Example \(\PageIndex{4}\)

Sketch the graph of \(y=-2 x^{3}\).

**Solution**

We know what the graph of \(y=x^{3}\) looks like. As we sweep our eyes from left to right, the graph rises from negative infinity, wiggles through the origin, then rises to positive infinity. This behavior is shown in Figure \(\PageIndex{4}\)(a).

If we multiply by a factor of 2, then we stretch the original graph by a factor of 2 in the vertical direction. The graph of \(y=2 x^{3}\) is shown in Figure \(\PageIndex{4}\)(b). Note the stretching in the vertical direction.

Finally, if we negate by multiplying by −2, this will stretch the graph by a factor of 2, as in Figure \(\PageIndex{4}\)(b), but it will also reflect the graph across the x-axis. The graph of \(y=-2 x^{3}\) is shown in Figure \(\PageIndex{4}\)(c).

Let’s look at another example.

Example \(\PageIndex{5}\)

Sketch the graph of \(y=-\frac{1}{2} x^{4}\)

**Solution**

We know what the graph of \(y=x^{4}\) looks like. As we sweep our eyes from left to right, the graph falls from positive infinity, wiggles through the origin, then rises back to positive infinity. This behavior is shown in Figure \(\PageIndex{5}\)(a).

If we multiply by 1/2, then we will compress the graph by a factor of 2. Note that the graph of \(y=\frac{1}{2} x^{4}\) in Figure \(\PageIndex{5}\)(b) is compressed by a factor of 2 in the vertical direction.

Finally, if we multiply by −1/2, not only will we compress the graph by a factor of 2, we will also reflect the graph across the x-axis. The graph of \(y=-\frac{1}{2} x^{4}\) is shown in Figure \(\PageIndex{5}\)(c).

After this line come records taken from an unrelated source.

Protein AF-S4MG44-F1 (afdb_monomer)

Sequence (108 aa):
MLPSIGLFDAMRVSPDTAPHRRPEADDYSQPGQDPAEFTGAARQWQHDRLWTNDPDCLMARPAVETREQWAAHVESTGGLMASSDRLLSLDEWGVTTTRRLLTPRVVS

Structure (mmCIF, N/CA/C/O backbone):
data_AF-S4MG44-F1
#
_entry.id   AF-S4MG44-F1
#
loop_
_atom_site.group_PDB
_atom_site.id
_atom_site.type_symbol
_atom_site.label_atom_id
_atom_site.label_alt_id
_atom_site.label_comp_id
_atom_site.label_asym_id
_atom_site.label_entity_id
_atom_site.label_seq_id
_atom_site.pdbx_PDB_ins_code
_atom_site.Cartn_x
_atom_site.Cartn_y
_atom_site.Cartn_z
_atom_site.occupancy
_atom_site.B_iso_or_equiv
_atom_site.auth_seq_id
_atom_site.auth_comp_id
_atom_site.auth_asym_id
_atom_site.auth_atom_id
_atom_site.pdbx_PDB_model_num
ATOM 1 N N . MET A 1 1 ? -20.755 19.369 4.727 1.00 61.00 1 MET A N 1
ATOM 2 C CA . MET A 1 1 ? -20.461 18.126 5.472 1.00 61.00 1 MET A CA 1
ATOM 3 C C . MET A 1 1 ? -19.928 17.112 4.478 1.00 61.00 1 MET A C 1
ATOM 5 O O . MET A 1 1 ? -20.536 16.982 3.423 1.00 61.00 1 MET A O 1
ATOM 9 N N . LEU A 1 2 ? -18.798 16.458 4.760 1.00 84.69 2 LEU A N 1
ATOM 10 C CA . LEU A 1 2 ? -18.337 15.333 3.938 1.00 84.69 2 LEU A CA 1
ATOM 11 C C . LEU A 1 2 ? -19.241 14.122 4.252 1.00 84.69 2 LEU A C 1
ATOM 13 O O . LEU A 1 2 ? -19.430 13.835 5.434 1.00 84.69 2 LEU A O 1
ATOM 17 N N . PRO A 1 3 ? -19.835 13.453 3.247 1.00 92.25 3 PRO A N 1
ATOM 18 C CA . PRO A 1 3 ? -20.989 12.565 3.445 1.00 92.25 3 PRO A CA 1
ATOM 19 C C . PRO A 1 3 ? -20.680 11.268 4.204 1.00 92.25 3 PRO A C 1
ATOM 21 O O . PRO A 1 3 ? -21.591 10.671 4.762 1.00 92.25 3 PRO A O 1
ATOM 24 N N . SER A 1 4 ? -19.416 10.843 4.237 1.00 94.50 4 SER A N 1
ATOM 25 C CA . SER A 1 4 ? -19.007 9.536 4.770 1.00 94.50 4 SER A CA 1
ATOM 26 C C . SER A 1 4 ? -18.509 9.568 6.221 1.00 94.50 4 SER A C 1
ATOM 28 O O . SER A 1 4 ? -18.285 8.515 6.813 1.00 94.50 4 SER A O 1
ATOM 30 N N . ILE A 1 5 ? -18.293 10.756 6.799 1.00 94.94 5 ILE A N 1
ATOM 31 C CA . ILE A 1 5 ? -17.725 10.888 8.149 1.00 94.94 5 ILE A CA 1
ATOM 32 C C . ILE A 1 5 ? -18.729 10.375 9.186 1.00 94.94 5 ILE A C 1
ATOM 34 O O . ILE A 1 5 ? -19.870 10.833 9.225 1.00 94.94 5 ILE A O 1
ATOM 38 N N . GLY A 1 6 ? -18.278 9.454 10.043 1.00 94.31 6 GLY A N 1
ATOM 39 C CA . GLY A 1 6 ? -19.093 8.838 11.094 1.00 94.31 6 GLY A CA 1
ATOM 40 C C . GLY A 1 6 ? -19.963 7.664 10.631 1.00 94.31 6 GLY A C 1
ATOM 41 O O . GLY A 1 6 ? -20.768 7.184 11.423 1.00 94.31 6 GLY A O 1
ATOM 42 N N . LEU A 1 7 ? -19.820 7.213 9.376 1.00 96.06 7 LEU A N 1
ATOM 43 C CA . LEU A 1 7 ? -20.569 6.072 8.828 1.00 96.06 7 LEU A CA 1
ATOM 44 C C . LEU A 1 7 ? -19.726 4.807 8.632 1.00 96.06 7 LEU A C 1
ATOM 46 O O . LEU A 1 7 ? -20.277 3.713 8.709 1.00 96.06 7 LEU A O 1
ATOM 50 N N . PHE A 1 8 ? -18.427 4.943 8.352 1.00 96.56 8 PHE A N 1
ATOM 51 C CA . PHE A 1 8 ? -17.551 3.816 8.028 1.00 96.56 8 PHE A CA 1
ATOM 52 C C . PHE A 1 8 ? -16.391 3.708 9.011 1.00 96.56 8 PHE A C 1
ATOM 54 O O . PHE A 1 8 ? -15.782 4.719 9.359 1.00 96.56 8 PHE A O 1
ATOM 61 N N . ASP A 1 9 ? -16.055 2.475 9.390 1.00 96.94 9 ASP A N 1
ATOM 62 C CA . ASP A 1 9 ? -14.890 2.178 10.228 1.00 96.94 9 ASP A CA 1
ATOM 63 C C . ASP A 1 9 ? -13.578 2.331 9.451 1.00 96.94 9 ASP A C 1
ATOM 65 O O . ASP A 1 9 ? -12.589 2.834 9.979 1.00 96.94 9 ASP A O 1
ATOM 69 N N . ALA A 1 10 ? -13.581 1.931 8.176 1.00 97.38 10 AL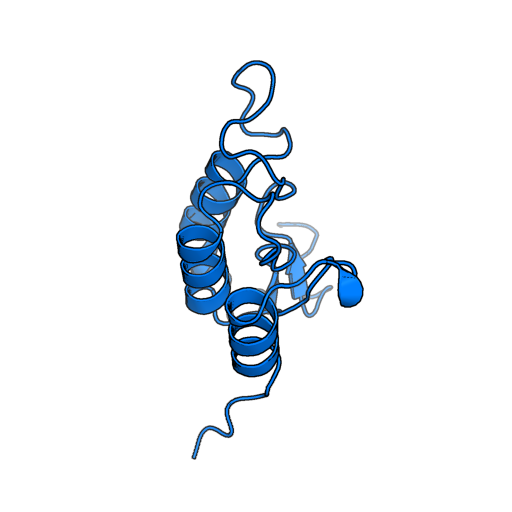A A N 1
ATOM 70 C CA . ALA A 1 10 ? -12.445 2.032 7.271 1.00 97.38 10 ALA A CA 1
ATOM 71 C C . ALA A 1 10 ? -12.857 2.643 5.927 1.00 97.38 10 ALA A C 1
ATOM 73 O O . ALA A 1 10 ? -13.994 2.481 5.480 1.00 97.38 10 ALA A O 1
ATOM 74 N N . MET A 1 11 ? -11.927 3.335 5.272 1.00 98.12 11 MET A N 1
ATOM 75 C CA . MET A 1 11 ? -12.174 3.996 3.991 1.00 98.12 11 MET A CA 1
ATOM 76 C C . MET A 1 11 ? -10.981 3.840 3.062 1.00 98.12 11 MET A C 1
ATOM 78 O O . MET A 1 11 ? -9.855 4.167 3.441 1.00 98.12 11 MET A O 1
ATOM 82 N N . ARG A 1 12 ? -11.246 3.425 1.818 1.00 98.12 12 ARG A N 1
ATOM 83 C CA . ARG A 1 12 ? -10.256 3.475 0.741 1.00 98.12 12 ARG A CA 1
ATOM 84 C C . ARG A 1 12 ? -9.896 4.930 0.472 1.00 98.12 12 ARG A C 1
ATOM 86 O O . ARG A 1 12 ? -10.756 5.732 0.105 1.00 98.12 12 ARG A O 1
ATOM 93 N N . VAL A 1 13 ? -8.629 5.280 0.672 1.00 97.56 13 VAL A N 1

Hopefully, at this point you can now sketch the graph of \(y=a x^{n}\) for any real number a and any natural number n, either even or odd, without the use of a calculator. Let’s put this new-found knowledge to use in investigating the end-behavior of polynomials.

## End Behavior

Consider the polynomial \[p(x)=x^{3}-7 x^{2}+7 x+15\] Here’s a key fact that we will use to determine the end-behavior of any polynomial.

Property 13

A polynomial’s end-behavior is completely determined by its leading term. That is, the end-behavior of the graph of the polynomial will match the end-behavior of the graph of its leading term.

In a moment, we will show why this property is true. In the meantime, let’s accept the veracity of this statement and apply it to the polynomial defined by equation (12). The leading term of the polynomial \(p(x)=x^{3}-7 x^{2}+7 x+15\) is \(x^{3}\). We know the end behavior of graph of \(y=x^{3}\). As we sweep our eyes from left to right, the graph of \(y=x^{3}\) will rise from negative infinity, wiggle through the origin, then continue to rise to positive infinity. We pictured this behavior earlier in Figure \(\PageIndex{4}\)(a).

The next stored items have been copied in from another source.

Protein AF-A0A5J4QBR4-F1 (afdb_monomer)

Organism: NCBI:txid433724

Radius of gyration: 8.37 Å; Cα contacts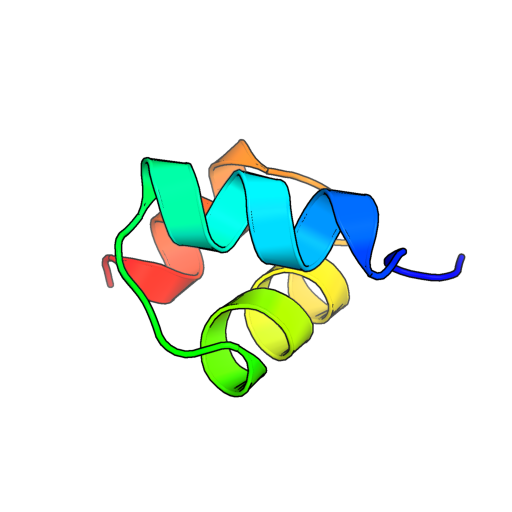 (8 Å, |Δi|>4): 44; chains: 1; bounding box: 23×16×22 Å

Structure (mmCIF, N/CA/C/O backbone):
data_AF-A0A5J4QBR4-F1
#
_entry.id   AF-A0A5J4QBR4-F1
#
loop_
_atom_site.group_PDB
_atom_site.id
_atom_site.type_symbol
_atom_site.label_atom_id
_atom_site.label_alt_id
_atom_site.label_comp_id
_atom_site.label_asym_id
_atom_site.label_entity_id
_atom_site.label_seq_id
_atom_site.pdbx_PDB_ins_code
_atom_site.Cartn_x
_atom_site.Cartn_y
_atom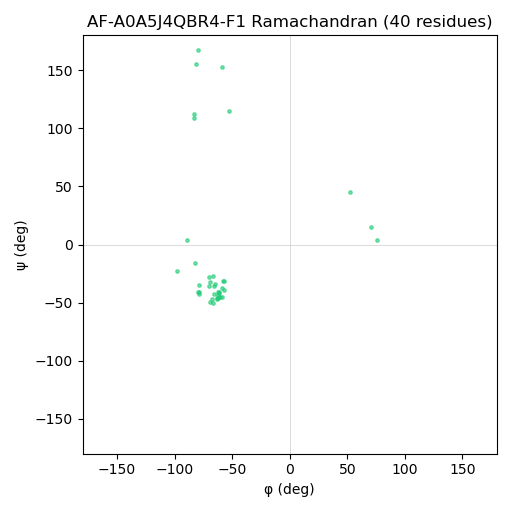_site.Cartn_z
_atom_site.occupancy
_atom_site.B_iso_or_equiv
_atom_site.auth_seq_id
_atom_site.auth_comp_id
_atom_site.auth_asym_id
_atom_site.auth_atom_id
_atom_site.pdbx_PDB_model_num
ATOM 1 N N . MET A 1 1 ? 15.164 3.468 -4.982 1.00 49.25 1 MET A N 1
ATOM 2 C CA . MET A 1 1 ? 14.516 2.483 -5.872 1.00 49.25 1 MET A CA 1
ATOM 3 C C . MET A 1 1 ? 13.113 2.980 -6.149 1.00 49.25 1 MET A C 1
ATOM 5 O O . MET A 1 1 ? 12.411 3.328 -5.213 1.00 49.25 1 MET A O 1
ATOM 9 N N . ALA A 1 2 ? 12.783 3.206 -7.418 1.00 60.09 2 ALA A N 1
ATOM 10 C CA . ALA A 1 2 ? 11.625 4.005 -7.796 1.00 60.09 2 ALA A CA 1
ATOM 11 C C . ALA A 1 2 ? 10.358 3.151 -7.760 1.00 60.09 2 ALA A C 1
ATOM 13 O O . ALA A 1 2 ? 10.204 2.256 -8.584 1.00 60.09 2 ALA A O 1
ATOM 14 N N . VAL A 1 3 ? 9.456 3.451 -6.826 1.00 76.75 3 VAL A N 1
ATOM 15 C CA . VAL A 1 3 ? 8.073 2.981 -6.891 1.00 76.75 3 VAL A CA 1
ATOM 16 C C . VAL A 1 3 ? 7.518 3.376 -8.261 1.00 76.75 3 VAL A C 1
ATOM 18 O O . VAL A 1 3 ? 7.441 4.568 -8.580 1.00 76.75 3 VAL A O 1
ATOM 21 N N . THR A 1 4 ? 7.199 2.396 -9.105 1.00 87.31 4 THR A N 1
ATOM 22 C CA . THR A 1 4 ? 6.736 2.686 -10.461 1.00 87.31 4 THR A CA 1
ATOM 23 C C . THR A 1 4 ? 5.255 3.032 -10.446 1.00 87.31 4 THR A C 1
ATOM 25 O O . THR A 1 4 ? 4.497 2.607 -9.575 1.00 87.31 4 THR A O 1
ATOM 28 N N . MET A 1 5 ? 4.797 3.791 -11.444 1.00 85.12 5 MET A N 1
ATOM 29 C CA . MET A 1 5 ? 3.363 4.061 -11.589 1.00 85.12 5 MET A CA 1
ATOM 30 C C . MET A 1 5 ? 2.554 2.760 -11.699 1.00 85.12 5 MET A C 1
ATOM 32 O O . MET A 1 5 ? 1.424 2.715 -11.218 1.00 85.12 5 MET A O 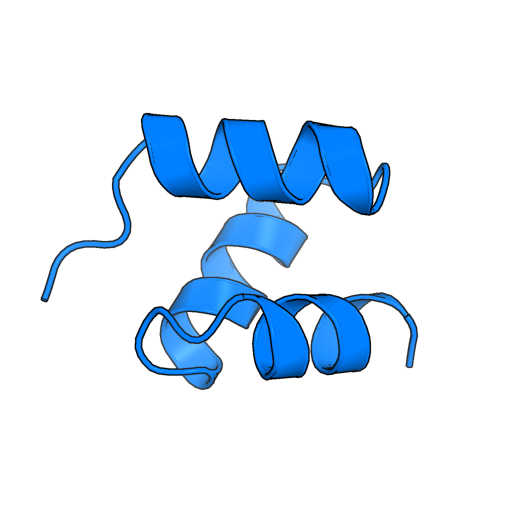1
ATOM 36 N N . ALA A 1 6 ? 3.134 1.701 -12.276 1.00 88.19 6 ALA A N 1
ATOM 37 C CA . ALA A 1 6 ? 2.521 0.380 -12.331 1.00 88.19 6 ALA A CA 1
ATOM 38 C C . ALA A 1 6 ? 2.315 -0.209 -10.927 1.00 88.19 6 ALA A C 1
ATOM 40 O O . ALA A 1 6 ? 1.197 -0.629 -10.636 1.00 88.19 6 ALA A O 1
ATOM 41 N N . ASP A 1 7 ? 3.318 -0.141 -10.045 1.00 88.44 7 ASP A N 1
ATOM 42 C CA . ASP A 1 7 ? 3.231 -0.641 -8.661 1.00 88.44 7 ASP A CA 1
ATOM 43 C C . ASP A 1 7 ? 2.161 0.105 -7.863 1.00 88.44 7 ASP A C 1
ATOM 45 O O . ASP A 1 7 ? 1.301 -0.513 -7.238 1.00 88.44 7 ASP A O 1
ATOM 49 N N . ILE A 1 8 ? 2.136 1.440 -7.963 1.00 86.94 8 ILE A N 1
ATOM 50 C CA . ILE A 1 8 ? 1.125 2.274 -7.291 1.00 86.94 8 ILE A CA 1
ATOM 51 C C . ILE A 1 8 ? -0.276 1.918 -7.800 1.00 86.94 8 ILE A C 1
ATOM 53 O O . ILE A 1 8 ? -1.220 1.814 -7.021 1.00 86.94 8 ILE A O 1
ATOM 57 N N . THR A 1 9 ? -0.423 1.700 -9.111 1.00 87.81 9 THR A N 1
ATOM 58 C CA . THR A 1 9 ? -1.711 1.335 -9.717 1.00 87.81 9 THR A CA 1
ATOM 59 C C . THR A 1 9 ? -2.131 -0.085 -9.336 1.00 87.81 9 THR A C 1
ATOM 61 O O . THR A 1 9 ? -3.321 -0.343 -9.159 1.00 87.81 9 THR A O 1
ATOM 64 N N . HIS A 1 10 ? -1.174 -1.006 -9.205 1.00 88.88 10 HIS A N 1
ATOM 65 C CA . HIS A 1 10 ? -1.410 -2.381 -8.782 1.00 88.88 10 HIS A CA 1
ATOM 66 C C . HIS A 1 10 ? -1.871 -2.422 -7.326 1.00 88.88 10 HIS A C 1
ATOM 68 O O . HIS A 1 10 ? -2.946 -2.944 -7.035 1.00 88.88 10 HIS A O 1
ATOM 74 N N . LEU A 1 11 ? -1.133 -1.754 -6.439 1.00 88.00 11 LEU A N 1
ATOM 75 C CA . LEU A 1 11 ? -1.486 -1.610 -5.034 1.00 88.00 11 LEU A CA 1
ATOM 76 C C . LEU A 1 11 ? -2.853 -0.935 -4.869 1.00 88.00 11 LEU A C 1
ATOM 78 O O . LEU A 1 11 ? -3.707 -1.467 -4.171 1.00 88.00 11 LEU A O 1
ATOM 82 N N . ARG A 1 12 ? -3.121 0.151 -5.607 1.00 87.94 12 ARG A N 1
ATOM 83 C CA . ARG A 1 12 ? -4.433 0.819 -5.636 1.00 87.94 12 ARG A CA 1
ATOM 84 C C . ARG A 1 12 ? -5.569 -0.118 -6.040 1.00 87.94 12 ARG A C 1
ATOM 86 O O . ARG A 1 12 ? -6.660 -0.012 -5.491 1.00 87.94 12 ARG A O 1
ATOM 93 N N . LYS A 1 13 ? -5.352 -1.021 -7.001 1.00 87.56 13 LYS A N 1
ATOM 94 C CA . LYS A 1 13 ? -6.368 -2.010 -7.400 1.00 87.56 13 LYS A CA 1
ATOM 95 C C . LYS A 1 13 ? -6.609 -3.067 -6.320 1.00 87.56 13 LYS A C 1
ATOM 97 O O . LYS A 1 13 ? -7.734 -3.537 -6.206 1.00 87.56 13 LYS A O 1
ATOM 102 N N . MET A 1 14 ? -5.586 -3.430 -5.547 1.00 86.81 14 MET A N 1
ATOM 103 C CA . MET A 1 14 ? -5.703 -4.416 -4.467 1.00 86.81 14 MET A CA 1
ATOM 104 C C . MET A 1 14 ? -6.309 -3.832 -3.186 1.00 86.81 14 MET A C 1
ATOM 106 O O . MET A 1 14 ? -7.114 -4.488 -2.529 1.00 86.81 14 MET A O 1
ATOM 110 N N . THR A 1 15 ? -5.917 -2.612 -2.815 1.00 85.56 15 THR A N 1
ATOM 111 C CA . THR A 1 15 ? -6.309 -1.977 -1.547 1.00 85.56 15 THR A CA 1
ATOM 112 C C . THR A 1 15 ? -7.487 -1.022 -1.692 1.00 85.56 15 THR A C 1
ATOM 114 O O . THR A 1 15 ? -8.173 -0.757 -0.711 1.00 85.56 15 THR A O 1
ATOM 117 N N . GLY A 1 16 ? -7.737 -0.503 -2.898 1.00 86.94 16 GLY A N 1
ATOM 118 C CA . GLY A 1 16 ? -8.748 0.524 -3.162 1.00 86.94 16 GLY A CA 1
ATOM 119 C C . GLY A 1 16 ? -8.348 1.933 -2.712 1.00 86.94 16 GLY A C 1
ATOM 120 O O . GLY A 1 16 ? -9.152 2.855 -2.835 1.00 86.94 16 GLY A O 1
ATOM 121 N N . ALA A 1 17 ? -7.129 2.120 -2.202 1.00 86.44 17 ALA A N 1
ATOM 122 C CA . ALA A 1 17 ? -6.698 3.384 -1.617 1.00 86.44 17 ALA A CA 1
ATOM 123 C C . ALA A 1 17 ? -6.287 4.445 -2.647 1.00 86.44 17 ALA A C 1
ATOM 125 O O . ALA A 1 17 ? -6.110 4.183 -3.842 1.00 86.44 17 ALA A O 1
ATOM 126 N N . GLY A 1 18 ? -6.142 5.683 -2.171 1.00 86.50 18 GLY A N 1
ATOM 127 C CA . GLY A 1 18 ? -5.712 6.813 -2.982 1.00 86.50 18 GLY A CA 1
ATOM 128 C C . GLY A 1 18 ? -4.333 6.589 -3.608 1.00 86.50 18 GLY A C 1
ATOM 129 O O . GLY A 1 18 ? -3.482 5.880 -3.075 1.00 86.50 18 GLY A O 1
ATOM 130 N N . MET A 1 19 ? -4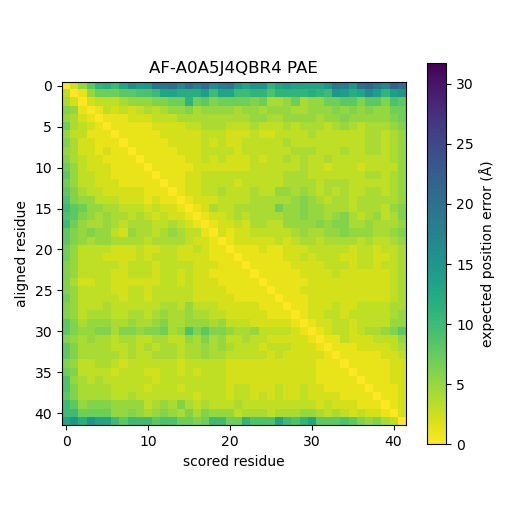.086 7.227 -4.756 1.00 86.56 19 MET A N 1
ATOM 131 C CA . MET A 1 19 ? -2.793 7.150 -5.456 1.00 86.56 19 MET A CA 1
ATOM 132 C C . MET A 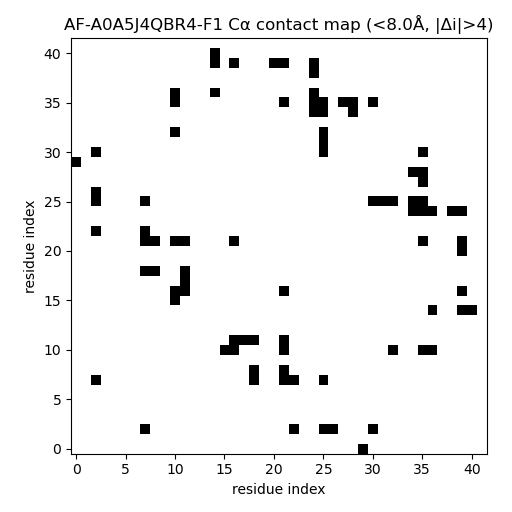1 19 ? -1.629 7.634 -4.572 1.00 86.56 19 MET A C 1
ATOM 134 O O . MET A 1 19 ? -0.504 7.158 -4.704 1.00 86.56 19 MET A O 1
ATOM 138 N N . MET A 1 20 ? -1.905 8.583 -3.674 1.00 86.75 20 MET A N 1
ATOM 139 C CA . MET A 1 20 ? -0.920 9.166 -2.768 1.00 86.75 20 MET A CA 1
ATOM 140 C C . MET A 1 20 ? -0.633 8.254 -1.571 1.00 86.75 20 MET A C 1
ATOM 142 O O . MET A 1 20 ? 0.537 8.051 -1.262 1.00 86.75 20 MET A O 1
ATOM 146 N N . ASP A 1 21 ? -1.660 7.624 -0.992 1.00 90.69 21 ASP A N 1
ATOM 147 C CA . ASP A 1 21 ? -1.503 6.607 0.058 1.00 90.69 21 ASP A CA 1
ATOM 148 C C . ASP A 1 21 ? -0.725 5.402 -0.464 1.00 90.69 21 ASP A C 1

Property 13 tells us that the graph of the polynomial \(p(x)=x^{3}-7 x^{2}+7 x+15\) will exhibit the same end-behavior as the graph of its leading term, \(y=x^{3}\). We can predict that, as we sweep our eyes from left to right, the graph of the polynomial \(p(x)=x^{3}-7 x^{2}+7 x+15\) will rise from negative infinity, wiggle a bit, then rise to positive infinity. We don’t know what happens in-between, but we do know what happens at far left- and right-hand ends.

Our conjecture is verified by drawing the graph (use a graphing calculator). The graph of the polynomial \(p(x)=x^{3}-7 x^{2}+7 x+15\) is shown in Figure \(\PageIndex{6}\). Sure enough, as we sweep our eyes from left to right, the graph in Figure \(\PageIndex{6}\) rises from negative infinity as predicted, wiggles a bit, then continues its rise to positive infinity.

**Why Does it Work?** Why does Property 13 predict so accurately the end-behavior of this polynomial?

\[p(x)=x^{3}-7 x^{2}+7 x+15\]

We can demonstrate why by first factoring out the leading term.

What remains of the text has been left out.